__Problem details__
Produce as output only the lines below starting at the line with "ATOM 103 C C" and continuing through the line with "ATOM 112 N N", each one exactly as written.

START Task input

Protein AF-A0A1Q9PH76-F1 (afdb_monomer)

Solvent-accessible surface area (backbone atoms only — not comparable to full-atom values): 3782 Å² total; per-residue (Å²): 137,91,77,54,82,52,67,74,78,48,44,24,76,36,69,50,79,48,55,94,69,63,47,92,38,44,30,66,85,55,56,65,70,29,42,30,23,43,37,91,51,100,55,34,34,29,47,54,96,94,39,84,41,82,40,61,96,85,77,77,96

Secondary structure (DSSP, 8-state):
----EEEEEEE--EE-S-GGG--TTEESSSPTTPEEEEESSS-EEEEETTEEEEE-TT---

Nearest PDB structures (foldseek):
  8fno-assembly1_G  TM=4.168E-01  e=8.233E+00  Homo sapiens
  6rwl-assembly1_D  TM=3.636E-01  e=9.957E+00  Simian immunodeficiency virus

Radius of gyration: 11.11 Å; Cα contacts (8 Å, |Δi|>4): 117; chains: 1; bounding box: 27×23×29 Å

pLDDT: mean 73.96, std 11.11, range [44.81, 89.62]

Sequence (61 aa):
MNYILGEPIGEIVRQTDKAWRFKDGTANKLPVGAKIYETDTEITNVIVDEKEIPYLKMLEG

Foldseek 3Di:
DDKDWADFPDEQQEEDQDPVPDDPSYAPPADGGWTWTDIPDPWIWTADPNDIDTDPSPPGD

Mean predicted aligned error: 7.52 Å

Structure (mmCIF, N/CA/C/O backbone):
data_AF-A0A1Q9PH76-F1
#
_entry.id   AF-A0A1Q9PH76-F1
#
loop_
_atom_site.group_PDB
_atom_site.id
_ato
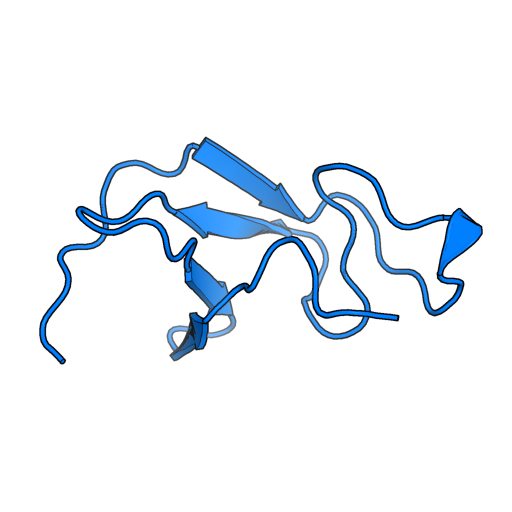m_site.type_symbol
_atom_site.label_atom_id
_atom_site.label_alt_id
_atom_site.label_comp_id
_atom_site.label_asym_id
_atom_site.label_entity_id
_atom_site.label_seq_id
_atom_site.pdbx_PDB_ins_code
_atom_site.Cartn_x
_atom_site.Cartn_y
_atom_site.Cartn_z
_atom_site.occupancy
_atom_site.B_iso_or_equiv
_atom_site.auth_seq_id
_atom_site.auth_comp_id
_atom_site.auth_asym_id
_atom_site.auth_atom_id
_atom_site.pdbx_PDB_model_num
ATOM 1 N N . MET A 1 1 ? -2.962 3.430 19.162 1.00 49.75 1 MET A N 1
ATOM 2 C CA . MET A 1 1 ? -3.800 4.291 18.304 1.00 49.75 1 MET A CA 1
ATOM 3 C C . MET A 1 1 ? -4.921 3.409 17.796 1.00 49.75 1 MET A C 1
ATOM 5 O O . MET A 1 1 ? -4.601 2.377 17.228 1.00 49.75 1 MET A O 1
ATOM 9 N N . ASN A 1 2 ? -6.179 3.743 18.090 1.00 55.94 2 ASN A N 1
ATOM 10 C CA . ASN A 1 2 ? -7.341 3.057 17.522 1.00 55.94 2 ASN A CA 1
ATOM 11 C C . ASN A 1 2 ? -7.792 3.906 16.333 1.00 55.94 2 ASN A C 1
ATOM 13 O O . ASN A 1 2 ? -8.182 5.049 16.553 1.00 55.94 2 ASN A O 1
ATOM 17 N N . TYR A 1 3 ? -7.676 3.384 15.119 1.00 62.75 3 TYR A N 1
ATOM 18 C CA . TYR A 1 3 ? -8.289 3.953 13.917 1.00 62.75 3 TYR A CA 1
ATOM 19 C C . TYR A 1 3 ? -9.346 2.969 13.417 1.00 62.75 3 TYR A C 1
ATOM 21 O O . TYR A 1 3 ? -9.280 1.775 13.727 1.00 62.75 3 TYR A O 1
ATOM 29 N N . ILE A 1 4 ? -10.318 3.456 12.654 1.00 69.75 4 ILE A N 1
ATOM 30 C CA . ILE A 1 4 ? -11.331 2.605 12.022 1.00 69.75 4 ILE A CA 1
ATOM 31 C C . ILE A 1 4 ? -10.932 2.410 10.560 1.00 69.75 4 ILE A C 1
ATOM 33 O O . ILE A 1 4 ? -10.673 3.377 9.845 1.00 69.75 4 ILE A O 1
ATOM 37 N N . LEU A 1 5 ? -10.869 1.154 10.112 1.00 70.88 5 LEU A N 1
ATOM 38 C CA . LEU A 1 5 ? -10.723 0.840 8.692 1.00 70.88 5 LEU A CA 1
ATOM 39 C C . LEU A 1 5 ? -12.018 1.214 7.960 1.00 70.88 5 LEU A C 1
ATOM 41 O O . LEU A 1 5 ? -13.086 0.688 8.283 1.00 70.88 5 LEU A O 1
ATOM 45 N N . GLY A 1 6 ? -11.916 2.126 6.995 1.00 73.62 6 GLY A N 1
ATOM 46 C CA . GLY A 1 6 ? -13.011 2.515 6.111 1.00 73.62 6 GLY A CA 1
ATOM 47 C C . GLY A 1 6 ? -13.206 1.548 4.940 1.00 73.62 6 GLY A C 1
ATOM 48 O O . GLY A 1 6 ? -12.754 0.401 4.958 1.00 73.62 6 GLY A O 1
ATOM 49 N N . GLU A 1 7 ? -13.886 2.016 3.893 1.00
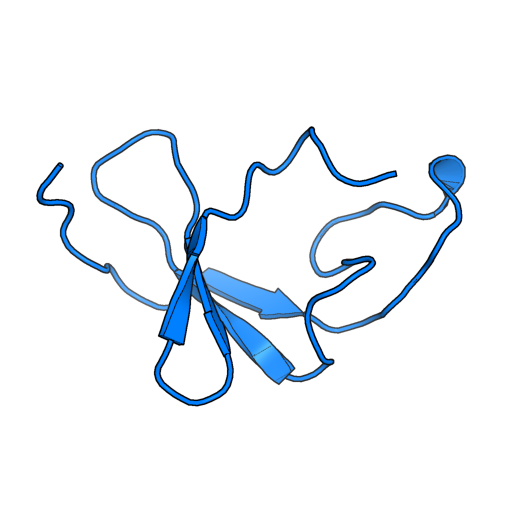 78.75 7 GLU A N 1
ATOM 50 C CA . GLU A 1 7 ? -14.019 1.259 2.646 1.00 78.75 7 GLU A CA 1
ATOM 51 C C . GLU A 1 7 ? -12.667 1.155 1.909 1.00 78.75 7 GLU A C 1
ATOM 53 O O . GLU A 1 7 ? -11.820 2.050 2.015 1.00 78.75 7 GLU A O 1
ATOM 58 N N . PRO A 1 8 ? -12.421 0.062 1.162 1.00 81.56 8 PRO A N 1
ATOM 59 C CA . PRO A 1 8 ? -11.234 -0.039 0.327 1.00 81.56 8 PRO A CA 1
ATOM 60 C C . PRO A 1 8 ? -11.304 1.000 -0.797 1.00 81.56 8 PRO A C 1
ATOM 62 O O . PRO A 1 8 ? -12.213 0.977 -1.625 1.00 81.56 8 PRO A O 1
ATOM 65 N N . ILE A 1 9 ? -10.311 1.882 -0.850 1.00 84.62 9 ILE A N 1
ATOM 66 C CA . ILE A 1 9 ? -10.216 2.971 -1.834 1.00 84.62 9 ILE A CA 1
ATOM 67 C C . ILE A 1 9 ? -9.309 2.624 -3.021 1.00 84.62 9 ILE A C 1
ATOM 69 O O . ILE A 1 9 ? -9.231 3.375 -3.992 1.00 84.62 9 ILE A O 1
ATOM 73 N N . GLY A 1 10 ? -8.600 1.494 -2.954 1.00 84.38 10 GLY A N 1
ATOM 74 C CA . GLY A 1 10 ? -7.728 1.039 -4.029 1.00 84.38 10 GLY A CA 1
ATOM 75 C C . GLY A
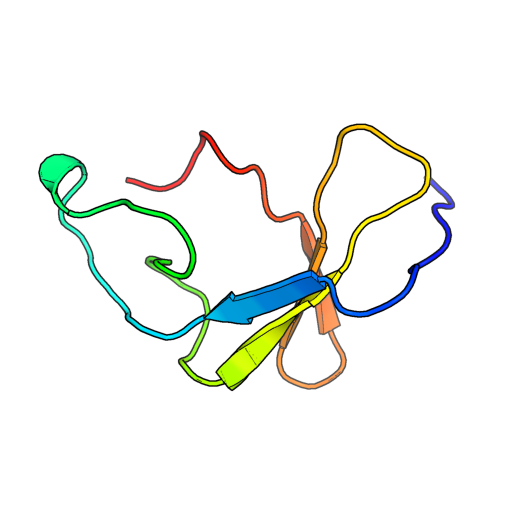 1 10 ? -6.986 -0.249 -3.703 1.00 84.38 10 GLY A C 1
ATOM 76 O O . GLY A 1 10 ? -7.237 -0.907 -2.693 1.00 84.38 10 GLY A O 1
ATOM 77 N N . GLU A 1 11 ? -6.042 -0.596 -4.570 1.00 88.50 11 GLU A N 1
ATOM 78 C CA . GLU A 1 11 ? -5.196 -1.775 -4.421 1.00 88.50 11 GLU A CA 1
ATOM 79 C C . GLU A 1 11 ? -3.782 -1.522 -4.951 1.00 88.50 11 GLU A C 1
ATOM 81 O O . GLU A 1 11 ? -3.542 -0.631 -5.773 1.00 88.50 11 GLU A O 1
ATOM 86 N N . ILE A 1 12 ? -2.833 -2.327 -4.483 1.00 87.50 12 ILE A N 1
ATOM 87 C CA . ILE A 1 12 ? -1.491 -2.369 -5.052 1.00 87.50 12 ILE A CA 1
ATOM 88 C C . ILE A 1 12 ? -1.557 -3.110 -6.383 1.
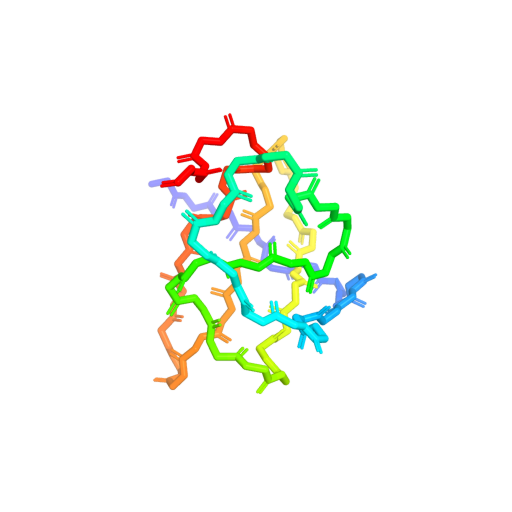00 87.50 12 ILE A C 1
ATOM 90 O O . ILE A 1 12 ? -1.807 -4.309 -6.431 1.00 87.50 12 ILE A O 1
ATOM 94 N N . VAL A 1 13 ? -1.277 -2.403 -7.471 1.00 89.62 13 VAL A N 1
ATOM 95 C CA . VAL A 1 13 ? -1.252 -2.960 -8.830 1.00 89.62 13 VAL A CA 1
ATOM 96 C C . VAL A 1 13 ? 0.168 -3.267 -9.301 1.00 89.62 13 VAL A C 1
ATOM 98 O O . VAL A 1 13 ? 0.355 -3.964 -10.299 1.00 89.62 13 VAL A O 1
ATOM 101 N N . ARG A 1 14 ? 1.197 -2.744 -8.614 1.00 86.38 14 ARG A N 1
ATOM 102 C CA . ARG A 1 14 ? 2.595 -2.936 -9.023 1.00 86.38 14 ARG A CA 1
ATOM 103 C C . ARG A 1 14 ? 3.589 -2.861 -7.867 1.00 86.38 14 ARG A C 1
ATOM 105 O O . ARG A 1 14 ? 3.464 -2.017 -6.988 1.00 86.38 14 ARG A O 1
ATOM 112 N N . GLN A 1 15 ? 4.647 -3.668 -7.947 1.00 88.94 15 GLN A N 1
ATOM 113 C CA . GLN A 1 15 ? 5.818 -3.549 -7.076 1.00 88.94 15 GLN A CA 1
ATOM 114 C C . GLN A 1 15 ? 6.998 -2.852 -7.772 1.00 88.94 15 GLN A C 1
ATOM 116 O O . GLN A 1 15 ? 7.238 -3.061 -8.967 1.00 88.94 15 GLN A O 1
ATOM 121 N N . THR A 1 16 ? 7.735 -2.000 -7.054 1.00 83.56 16 THR A N 1
ATOM 122 C CA . THR A 1 16 ? 8.980 -1.389 -7.550 1.00 83.56 16 THR A CA 1
ATOM 123 C C . THR A 1 16 ? 9.920 -0.985 -6.412 1.00 83.56 16 THR A C 1
ATOM 125 O O . THR A 1 16 ? 9.489 -0.629 -5.327 1.00 83.56 16 THR A O 1
ATOM 128 N N . ASP A 1 17 ? 11.217 -0.966 -6.690 1.00 83.12 17 ASP A N 1
ATOM 129 C CA . ASP A 1 17 ? 12.320 -0.514 -5.822 1.00 83.12 17 ASP A CA 1
ATOM 130 C C . ASP A 1 17 ? 12.994 0.767 -6.338 1.00 83.12 17 ASP A C 1
ATOM 132 O O . ASP A 1 17 ? 14.130 1.095 -6.011 1.00 83.12 17 ASP A O 1
ATOM 136 N N . LYS A 1 18 ? 12.312 1.470 -7.244 1.00 81.69 18 LYS A N 1
ATOM 137 C CA . LYS A 1 18 ? 12.827 2.671 -7.894 1.00 81.69 18 LYS A CA 1
ATOM 138 C C . LYS A 1 18 ? 11.949 3.832 -7.489 1.00 81.69 18 LYS A C 1
ATOM 140 O O . LYS A 1 18 ? 10.835 3.925 -7.999 1.00 81.69 18 LYS A O 1
ATOM 145 N N . ALA A 1 19 ? 12.480 4.742 -6.674 1.00 78.44 19 ALA A N 1
ATOM 146 C CA . ALA A 1 19 ? 11.799 5.959 -6.219 1.00 78.44 19 ALA A CA 1
ATOM 147 C C . ALA A 1 19 ? 11.026 6.683 -7.346 1.00 78.44 19 ALA A C 1
ATOM 149 O O . ALA A 1 19 ? 9.846 6.982 -7.216 1.00 78.44 19 ALA A O 1
ATOM 150 N N . TRP A 1 20 ? 11.641 6.865 -8.522 1.00 78.75 20 TRP A N 1
ATOM 151 C CA . TRP A 1 20 ? 11.019 7.541 -9.676 1.00 78.75 20 TRP A CA 1
ATOM 152 C C . TRP A 1 20 ? 9.842 6.785 -10.317 1.00 78.75 20 TRP A C 1
ATOM 154 O O . TRP A 1 20 ? 9.125 7.332 -11.157 1.00 78.75 20 TRP A O 1
ATOM 164 N N . ARG A 1 21 ? 9.659 5.510 -9.969 1.00 76.75 21 ARG A N 1
ATOM 165 C CA . ARG A 1 21 ? 8.531 4.682 -10.390 1.00 76.75 21 ARG A CA 1
ATOM 166 C C . ARG A 1 21 ? 7.438 4.617 -9.331 1.00 76.75 21 ARG A C 1
ATOM 168 O O . ARG A 1 21 ? 6.436 3.974 -9.621 1.00 76.75 21 ARG A O 1
ATOM 175 N N . PHE A 1 22 ? 7.577 5.226 -8.157 1.00 78.00 22 P
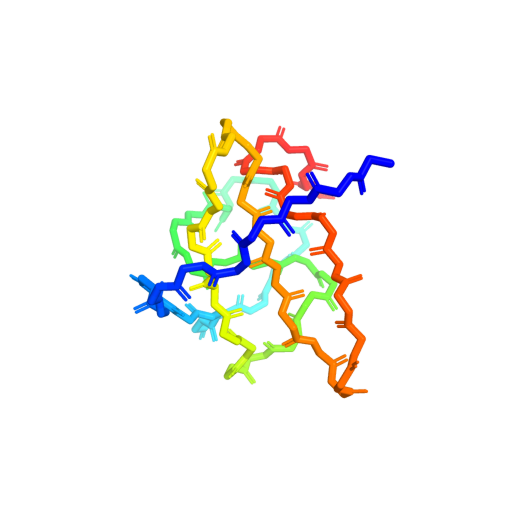HE A N 1
ATOM 176 C CA . PHE A 1 22 ? 6.472 5.263 -7.204 1.00 78.00 22 PHE A CA 1
ATOM 177 C C . PHE A 1 22 ? 5.370 6.189 -7.711 1.00 78.00 22 PHE A C 1
ATOM 179 O O . PHE A 1 22 ? 5.589 7.361 -8.008 1.00 78.00 22 PHE A O 1
ATOM 186 N N . LYS A 1 23 ? 4.191 5.599 -7.885 1.00 79.94 23 LYS A N 1
ATOM 187 C CA . LYS A 1 23 ? 2.933 6.222 -8.302 1.00 79.94 23 LYS A CA 1
ATOM 188 C C . LYS A 1 23 ? 1.810 5.546 -7.521 1.00 79.94 23 LYS A C 1
ATOM 190 O O . LYS A 1 23 ? 2.058 4.529 -6.870 1.00 79.94 23 LYS A O 1
ATOM 195 N N . ASP A 1 24 ? 0.589 6.052 -7.642 1.00 77.25 24 ASP A N 1
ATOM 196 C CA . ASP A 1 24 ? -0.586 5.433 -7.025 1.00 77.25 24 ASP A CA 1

END Task input

__Completed task__
ATOM 103 C C . ARG A 1 14 ? 3.589 -2.861 -7.867 1.00 86.38 14 ARG A C 1
ATOM 105 O O . ARG A 1 14 ? 3.464 -2.017 -6.988 1.00 86.38 14 ARG A O 1
ATOM 112 N N . GLN A 1 15 ? 4.647 -3.668 -7.947 1.00 88.94 15 GLN A N 1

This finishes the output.